◆ **Exercise goal**: In the records below, find the line that contains "Protein AF-R7T7I9-F1 (afdb_monomer_lite)" and the line that contains "Organism: Capitella teleta (NCBI:txid283909)". Set down exactly those lines and every line between them, and nothing more.

===== Data to examine =====

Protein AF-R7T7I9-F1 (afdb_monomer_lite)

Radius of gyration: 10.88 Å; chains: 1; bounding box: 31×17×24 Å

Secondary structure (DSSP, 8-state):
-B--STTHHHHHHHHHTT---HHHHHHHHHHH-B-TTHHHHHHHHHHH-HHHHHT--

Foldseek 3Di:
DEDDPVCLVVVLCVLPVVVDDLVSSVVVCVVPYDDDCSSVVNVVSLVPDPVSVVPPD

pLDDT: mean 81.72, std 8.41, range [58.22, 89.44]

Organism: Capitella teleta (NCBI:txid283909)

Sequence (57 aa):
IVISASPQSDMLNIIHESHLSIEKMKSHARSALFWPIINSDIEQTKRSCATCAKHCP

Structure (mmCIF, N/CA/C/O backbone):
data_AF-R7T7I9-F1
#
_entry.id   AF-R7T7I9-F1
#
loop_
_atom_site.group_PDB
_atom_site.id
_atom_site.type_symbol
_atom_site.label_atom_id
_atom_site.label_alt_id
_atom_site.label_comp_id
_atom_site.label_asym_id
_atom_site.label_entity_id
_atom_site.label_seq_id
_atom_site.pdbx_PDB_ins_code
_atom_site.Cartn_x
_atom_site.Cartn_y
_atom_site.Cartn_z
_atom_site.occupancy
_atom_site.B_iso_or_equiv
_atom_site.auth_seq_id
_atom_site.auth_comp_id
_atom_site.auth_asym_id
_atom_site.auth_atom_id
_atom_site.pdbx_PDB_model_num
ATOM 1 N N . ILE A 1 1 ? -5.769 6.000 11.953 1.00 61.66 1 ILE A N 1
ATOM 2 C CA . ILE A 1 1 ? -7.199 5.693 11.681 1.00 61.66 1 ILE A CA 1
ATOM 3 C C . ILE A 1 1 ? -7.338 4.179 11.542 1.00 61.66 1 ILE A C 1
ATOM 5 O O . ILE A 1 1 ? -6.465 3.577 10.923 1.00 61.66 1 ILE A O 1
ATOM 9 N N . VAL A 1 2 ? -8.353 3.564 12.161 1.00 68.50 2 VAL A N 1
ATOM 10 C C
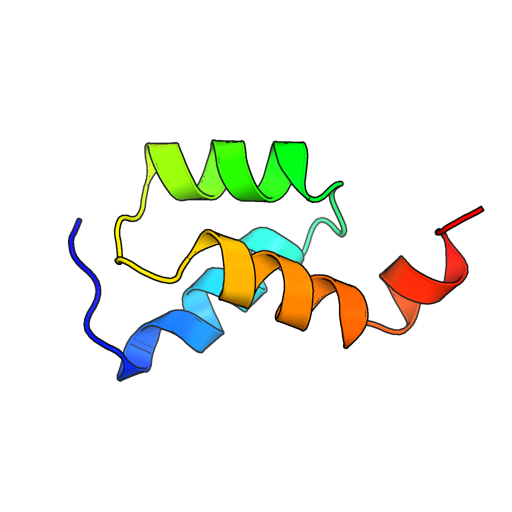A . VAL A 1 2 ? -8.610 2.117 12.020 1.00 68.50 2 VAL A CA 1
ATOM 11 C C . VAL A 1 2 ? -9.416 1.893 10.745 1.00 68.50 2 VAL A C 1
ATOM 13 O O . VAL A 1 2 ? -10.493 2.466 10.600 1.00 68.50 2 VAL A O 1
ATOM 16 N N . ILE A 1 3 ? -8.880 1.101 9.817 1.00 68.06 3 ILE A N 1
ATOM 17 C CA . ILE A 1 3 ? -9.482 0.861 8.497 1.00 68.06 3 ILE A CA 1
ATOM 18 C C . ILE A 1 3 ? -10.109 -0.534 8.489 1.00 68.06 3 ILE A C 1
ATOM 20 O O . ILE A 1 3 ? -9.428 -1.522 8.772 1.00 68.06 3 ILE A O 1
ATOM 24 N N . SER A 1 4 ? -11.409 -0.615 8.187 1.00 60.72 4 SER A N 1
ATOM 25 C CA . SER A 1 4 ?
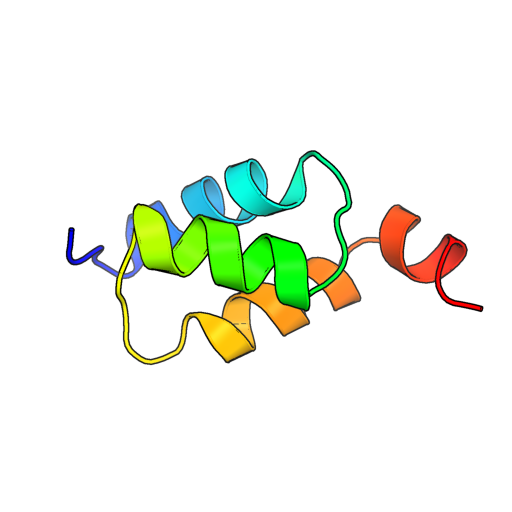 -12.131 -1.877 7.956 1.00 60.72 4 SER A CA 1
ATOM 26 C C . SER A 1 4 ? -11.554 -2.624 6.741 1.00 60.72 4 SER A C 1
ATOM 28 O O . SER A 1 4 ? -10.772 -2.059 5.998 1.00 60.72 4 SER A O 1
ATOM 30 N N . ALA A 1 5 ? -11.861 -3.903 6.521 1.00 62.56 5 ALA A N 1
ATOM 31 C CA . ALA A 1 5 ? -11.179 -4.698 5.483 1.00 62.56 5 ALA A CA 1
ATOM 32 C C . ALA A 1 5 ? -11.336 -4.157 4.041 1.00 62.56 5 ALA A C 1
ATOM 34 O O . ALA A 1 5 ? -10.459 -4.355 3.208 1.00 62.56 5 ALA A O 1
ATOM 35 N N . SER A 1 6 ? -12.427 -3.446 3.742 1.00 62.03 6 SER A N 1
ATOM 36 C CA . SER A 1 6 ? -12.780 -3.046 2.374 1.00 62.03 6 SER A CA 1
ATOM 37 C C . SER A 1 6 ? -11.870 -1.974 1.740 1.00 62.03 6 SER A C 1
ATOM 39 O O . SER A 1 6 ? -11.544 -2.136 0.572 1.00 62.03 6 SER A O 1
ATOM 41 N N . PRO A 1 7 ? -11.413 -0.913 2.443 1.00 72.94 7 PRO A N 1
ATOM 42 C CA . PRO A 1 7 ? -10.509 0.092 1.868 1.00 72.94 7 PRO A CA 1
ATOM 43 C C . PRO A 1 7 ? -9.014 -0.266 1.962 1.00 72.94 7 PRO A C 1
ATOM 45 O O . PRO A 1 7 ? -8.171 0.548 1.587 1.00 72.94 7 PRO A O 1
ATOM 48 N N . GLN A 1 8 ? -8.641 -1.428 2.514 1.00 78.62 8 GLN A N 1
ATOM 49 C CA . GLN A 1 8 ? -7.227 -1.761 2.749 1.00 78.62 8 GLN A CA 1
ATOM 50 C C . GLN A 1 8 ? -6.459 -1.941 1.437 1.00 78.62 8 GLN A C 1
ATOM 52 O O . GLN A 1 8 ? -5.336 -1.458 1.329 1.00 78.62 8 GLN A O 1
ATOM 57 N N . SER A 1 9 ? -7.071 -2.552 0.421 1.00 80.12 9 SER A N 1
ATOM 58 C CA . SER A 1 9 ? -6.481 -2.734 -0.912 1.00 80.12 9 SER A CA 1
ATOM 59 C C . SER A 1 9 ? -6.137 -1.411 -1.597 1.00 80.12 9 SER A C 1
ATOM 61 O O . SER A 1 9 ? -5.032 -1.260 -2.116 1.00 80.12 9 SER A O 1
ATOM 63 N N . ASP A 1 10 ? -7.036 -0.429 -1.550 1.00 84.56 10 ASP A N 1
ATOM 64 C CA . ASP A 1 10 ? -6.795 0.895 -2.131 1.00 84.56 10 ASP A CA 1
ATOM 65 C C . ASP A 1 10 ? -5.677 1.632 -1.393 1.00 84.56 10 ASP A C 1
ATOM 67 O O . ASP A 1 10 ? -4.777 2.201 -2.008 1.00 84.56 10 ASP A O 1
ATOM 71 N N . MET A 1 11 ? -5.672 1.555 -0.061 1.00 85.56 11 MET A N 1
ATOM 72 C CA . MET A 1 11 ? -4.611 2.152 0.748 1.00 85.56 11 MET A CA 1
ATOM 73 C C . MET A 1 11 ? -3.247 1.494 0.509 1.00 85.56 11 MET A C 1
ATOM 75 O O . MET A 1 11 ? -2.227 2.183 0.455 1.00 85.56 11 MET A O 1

=====
===== Data to examine =====

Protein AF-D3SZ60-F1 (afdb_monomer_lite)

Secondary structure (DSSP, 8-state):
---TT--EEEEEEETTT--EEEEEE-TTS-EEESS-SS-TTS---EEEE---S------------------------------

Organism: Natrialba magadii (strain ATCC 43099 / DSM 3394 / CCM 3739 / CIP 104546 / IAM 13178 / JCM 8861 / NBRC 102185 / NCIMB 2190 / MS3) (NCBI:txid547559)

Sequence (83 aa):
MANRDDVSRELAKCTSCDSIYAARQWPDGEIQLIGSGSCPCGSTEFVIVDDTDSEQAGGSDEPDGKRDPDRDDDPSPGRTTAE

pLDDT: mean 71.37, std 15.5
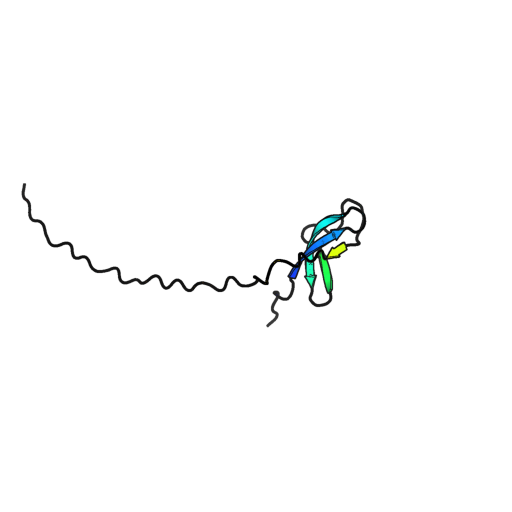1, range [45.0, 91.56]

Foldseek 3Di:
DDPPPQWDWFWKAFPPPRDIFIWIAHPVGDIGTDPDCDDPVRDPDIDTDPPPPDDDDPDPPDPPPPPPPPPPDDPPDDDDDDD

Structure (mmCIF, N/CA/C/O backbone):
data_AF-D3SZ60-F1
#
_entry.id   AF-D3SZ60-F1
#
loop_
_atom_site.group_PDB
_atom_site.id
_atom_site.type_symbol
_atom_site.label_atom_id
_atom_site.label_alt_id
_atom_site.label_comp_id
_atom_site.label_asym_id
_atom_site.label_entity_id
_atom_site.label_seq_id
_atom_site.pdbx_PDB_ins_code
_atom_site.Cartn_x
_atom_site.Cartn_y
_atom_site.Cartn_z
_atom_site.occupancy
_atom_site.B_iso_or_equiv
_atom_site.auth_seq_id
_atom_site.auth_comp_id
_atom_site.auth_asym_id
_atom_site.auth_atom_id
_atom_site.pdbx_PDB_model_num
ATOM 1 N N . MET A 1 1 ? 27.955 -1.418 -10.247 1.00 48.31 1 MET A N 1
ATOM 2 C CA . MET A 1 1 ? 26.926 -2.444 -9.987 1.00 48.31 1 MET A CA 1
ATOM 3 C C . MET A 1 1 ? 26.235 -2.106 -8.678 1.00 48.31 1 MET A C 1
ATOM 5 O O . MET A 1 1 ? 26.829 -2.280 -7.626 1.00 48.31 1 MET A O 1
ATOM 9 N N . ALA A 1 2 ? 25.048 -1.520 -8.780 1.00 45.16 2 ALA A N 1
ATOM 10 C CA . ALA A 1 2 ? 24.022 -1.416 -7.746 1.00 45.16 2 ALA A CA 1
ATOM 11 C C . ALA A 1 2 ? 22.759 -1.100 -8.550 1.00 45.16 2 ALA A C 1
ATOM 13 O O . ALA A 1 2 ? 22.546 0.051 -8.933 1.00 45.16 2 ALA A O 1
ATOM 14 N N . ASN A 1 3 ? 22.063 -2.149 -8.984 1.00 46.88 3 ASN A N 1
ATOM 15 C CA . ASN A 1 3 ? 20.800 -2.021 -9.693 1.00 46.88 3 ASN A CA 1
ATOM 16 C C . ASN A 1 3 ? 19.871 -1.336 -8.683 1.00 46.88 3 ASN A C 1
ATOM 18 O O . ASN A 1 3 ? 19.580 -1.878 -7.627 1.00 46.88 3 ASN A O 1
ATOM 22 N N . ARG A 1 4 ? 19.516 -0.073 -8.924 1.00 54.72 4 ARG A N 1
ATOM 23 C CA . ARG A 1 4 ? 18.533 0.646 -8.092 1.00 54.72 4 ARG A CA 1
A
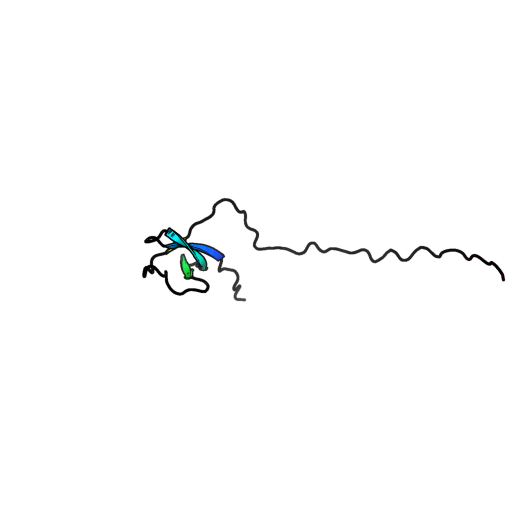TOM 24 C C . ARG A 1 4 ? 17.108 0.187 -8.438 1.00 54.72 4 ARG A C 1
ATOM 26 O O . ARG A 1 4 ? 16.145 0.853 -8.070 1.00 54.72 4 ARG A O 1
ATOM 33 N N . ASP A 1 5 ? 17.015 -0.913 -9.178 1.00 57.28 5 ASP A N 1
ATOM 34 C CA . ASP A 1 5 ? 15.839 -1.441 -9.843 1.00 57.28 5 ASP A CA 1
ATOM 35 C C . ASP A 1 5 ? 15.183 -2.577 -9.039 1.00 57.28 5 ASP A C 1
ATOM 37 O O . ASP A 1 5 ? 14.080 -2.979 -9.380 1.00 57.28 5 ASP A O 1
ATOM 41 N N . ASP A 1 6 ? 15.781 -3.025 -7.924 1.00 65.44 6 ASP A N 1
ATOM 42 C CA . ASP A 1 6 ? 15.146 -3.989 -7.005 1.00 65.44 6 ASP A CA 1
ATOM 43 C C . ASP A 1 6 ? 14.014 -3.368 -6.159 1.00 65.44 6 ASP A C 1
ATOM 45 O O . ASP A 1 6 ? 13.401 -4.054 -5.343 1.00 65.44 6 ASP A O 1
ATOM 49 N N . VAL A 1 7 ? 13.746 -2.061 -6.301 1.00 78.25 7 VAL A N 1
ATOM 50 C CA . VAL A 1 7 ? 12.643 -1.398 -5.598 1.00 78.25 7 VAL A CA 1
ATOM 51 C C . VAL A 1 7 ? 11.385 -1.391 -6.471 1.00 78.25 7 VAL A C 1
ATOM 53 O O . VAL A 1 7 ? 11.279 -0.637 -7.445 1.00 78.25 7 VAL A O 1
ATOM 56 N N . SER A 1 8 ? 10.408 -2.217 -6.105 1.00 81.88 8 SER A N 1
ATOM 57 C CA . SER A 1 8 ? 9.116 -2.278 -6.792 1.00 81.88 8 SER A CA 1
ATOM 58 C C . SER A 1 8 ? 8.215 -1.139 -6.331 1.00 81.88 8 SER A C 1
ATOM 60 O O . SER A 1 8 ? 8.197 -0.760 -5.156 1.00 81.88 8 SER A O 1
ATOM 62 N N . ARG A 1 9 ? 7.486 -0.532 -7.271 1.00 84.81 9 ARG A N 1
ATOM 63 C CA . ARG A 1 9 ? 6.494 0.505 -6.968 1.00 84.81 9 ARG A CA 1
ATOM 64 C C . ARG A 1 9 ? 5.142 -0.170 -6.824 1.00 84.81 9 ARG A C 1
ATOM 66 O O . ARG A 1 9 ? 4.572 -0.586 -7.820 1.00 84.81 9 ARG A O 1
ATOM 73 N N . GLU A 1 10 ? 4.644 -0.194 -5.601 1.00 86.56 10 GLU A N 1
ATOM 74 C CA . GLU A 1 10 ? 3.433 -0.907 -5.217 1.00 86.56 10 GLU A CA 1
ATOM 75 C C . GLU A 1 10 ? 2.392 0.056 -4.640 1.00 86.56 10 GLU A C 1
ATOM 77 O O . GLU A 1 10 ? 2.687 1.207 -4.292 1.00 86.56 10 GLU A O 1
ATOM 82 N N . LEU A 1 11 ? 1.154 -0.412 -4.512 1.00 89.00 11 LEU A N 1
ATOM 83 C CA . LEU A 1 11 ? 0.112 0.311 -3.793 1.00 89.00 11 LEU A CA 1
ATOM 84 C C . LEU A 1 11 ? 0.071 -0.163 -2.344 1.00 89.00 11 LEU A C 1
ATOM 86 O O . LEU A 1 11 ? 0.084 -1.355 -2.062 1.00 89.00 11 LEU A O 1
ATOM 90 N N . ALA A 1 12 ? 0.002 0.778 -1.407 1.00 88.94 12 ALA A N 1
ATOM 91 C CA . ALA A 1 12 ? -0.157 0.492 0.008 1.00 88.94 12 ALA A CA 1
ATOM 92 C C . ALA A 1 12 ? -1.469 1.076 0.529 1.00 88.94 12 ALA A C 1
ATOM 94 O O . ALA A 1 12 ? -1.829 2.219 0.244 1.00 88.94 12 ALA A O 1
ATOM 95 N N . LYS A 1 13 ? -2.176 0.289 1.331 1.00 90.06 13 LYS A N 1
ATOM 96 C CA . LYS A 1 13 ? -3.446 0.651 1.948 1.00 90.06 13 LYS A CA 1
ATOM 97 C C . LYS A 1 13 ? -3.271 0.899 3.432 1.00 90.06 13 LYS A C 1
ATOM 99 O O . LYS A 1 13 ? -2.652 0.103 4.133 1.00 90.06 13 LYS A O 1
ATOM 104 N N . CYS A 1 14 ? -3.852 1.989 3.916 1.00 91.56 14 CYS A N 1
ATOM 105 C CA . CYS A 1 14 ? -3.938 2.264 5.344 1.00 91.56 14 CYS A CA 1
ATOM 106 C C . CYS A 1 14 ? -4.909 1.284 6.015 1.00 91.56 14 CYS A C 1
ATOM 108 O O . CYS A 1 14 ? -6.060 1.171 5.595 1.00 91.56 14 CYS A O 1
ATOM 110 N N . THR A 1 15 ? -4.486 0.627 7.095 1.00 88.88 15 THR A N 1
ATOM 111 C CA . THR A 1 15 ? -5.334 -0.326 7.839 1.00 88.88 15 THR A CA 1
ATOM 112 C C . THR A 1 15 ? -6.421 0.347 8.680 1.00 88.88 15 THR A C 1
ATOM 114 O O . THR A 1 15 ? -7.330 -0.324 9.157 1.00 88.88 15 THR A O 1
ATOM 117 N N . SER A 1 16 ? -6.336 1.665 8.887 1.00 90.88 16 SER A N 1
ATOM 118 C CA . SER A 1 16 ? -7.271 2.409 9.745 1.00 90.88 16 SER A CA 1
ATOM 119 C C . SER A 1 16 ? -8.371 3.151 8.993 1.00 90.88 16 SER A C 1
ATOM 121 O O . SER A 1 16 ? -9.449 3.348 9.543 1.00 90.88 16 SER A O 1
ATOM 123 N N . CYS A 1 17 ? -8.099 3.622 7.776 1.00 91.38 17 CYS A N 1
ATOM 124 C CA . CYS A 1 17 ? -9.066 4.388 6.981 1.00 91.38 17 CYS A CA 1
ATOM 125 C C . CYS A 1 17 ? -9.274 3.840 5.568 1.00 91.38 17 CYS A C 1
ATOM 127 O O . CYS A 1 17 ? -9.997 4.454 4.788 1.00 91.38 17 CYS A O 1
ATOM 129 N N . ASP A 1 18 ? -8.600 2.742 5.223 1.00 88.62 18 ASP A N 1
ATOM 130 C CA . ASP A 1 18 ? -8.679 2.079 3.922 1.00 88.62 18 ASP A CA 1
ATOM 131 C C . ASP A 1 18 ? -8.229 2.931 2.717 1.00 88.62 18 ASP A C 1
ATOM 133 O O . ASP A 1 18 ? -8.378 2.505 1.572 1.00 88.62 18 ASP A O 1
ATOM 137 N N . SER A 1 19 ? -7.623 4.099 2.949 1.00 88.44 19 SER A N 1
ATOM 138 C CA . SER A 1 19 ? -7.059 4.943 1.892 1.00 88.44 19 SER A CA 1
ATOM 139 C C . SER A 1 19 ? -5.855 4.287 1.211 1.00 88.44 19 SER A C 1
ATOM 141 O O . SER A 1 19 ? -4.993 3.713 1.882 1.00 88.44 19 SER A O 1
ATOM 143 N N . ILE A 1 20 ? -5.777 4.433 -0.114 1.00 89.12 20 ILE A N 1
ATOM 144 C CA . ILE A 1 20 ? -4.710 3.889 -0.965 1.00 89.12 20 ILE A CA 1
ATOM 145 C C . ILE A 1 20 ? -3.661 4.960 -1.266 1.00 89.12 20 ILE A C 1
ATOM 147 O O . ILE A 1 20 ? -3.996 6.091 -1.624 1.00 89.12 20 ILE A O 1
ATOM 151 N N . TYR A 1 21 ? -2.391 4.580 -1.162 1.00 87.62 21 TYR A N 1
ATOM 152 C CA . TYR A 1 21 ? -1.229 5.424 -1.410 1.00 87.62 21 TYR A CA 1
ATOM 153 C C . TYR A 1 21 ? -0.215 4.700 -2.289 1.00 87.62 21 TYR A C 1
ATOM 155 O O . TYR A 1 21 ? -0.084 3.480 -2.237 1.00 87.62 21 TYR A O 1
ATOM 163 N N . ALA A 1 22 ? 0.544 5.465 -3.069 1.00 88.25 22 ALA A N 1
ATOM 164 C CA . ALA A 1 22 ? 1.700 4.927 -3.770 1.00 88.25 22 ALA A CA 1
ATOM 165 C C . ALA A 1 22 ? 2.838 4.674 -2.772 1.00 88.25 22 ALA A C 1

=====

◆ **Task output**:
Protein AF-R7T7I9-F1 (afdb_monomer_lite)

Radius of gyration: 10.88 Å; chains: 1; bounding box: 31×17×24 Å

Secondary structure (DSSP, 8-state):
-B--STTHHHHHHHHHTT---HHHHHHHHHHH-B-TTHHHHHHHHHHH-HHHHHT--

Foldseek 3Di:
DEDDPVCLVVVLCVLPVVVDDLVSSVVVCVVPYDDDCSSVVNVVSLVPDPVSVVPPD

pLDDT: mean 81.72, std 8.41, range [58.22, 89.44]

Organism: Capitella teleta (NCBI:txid283909)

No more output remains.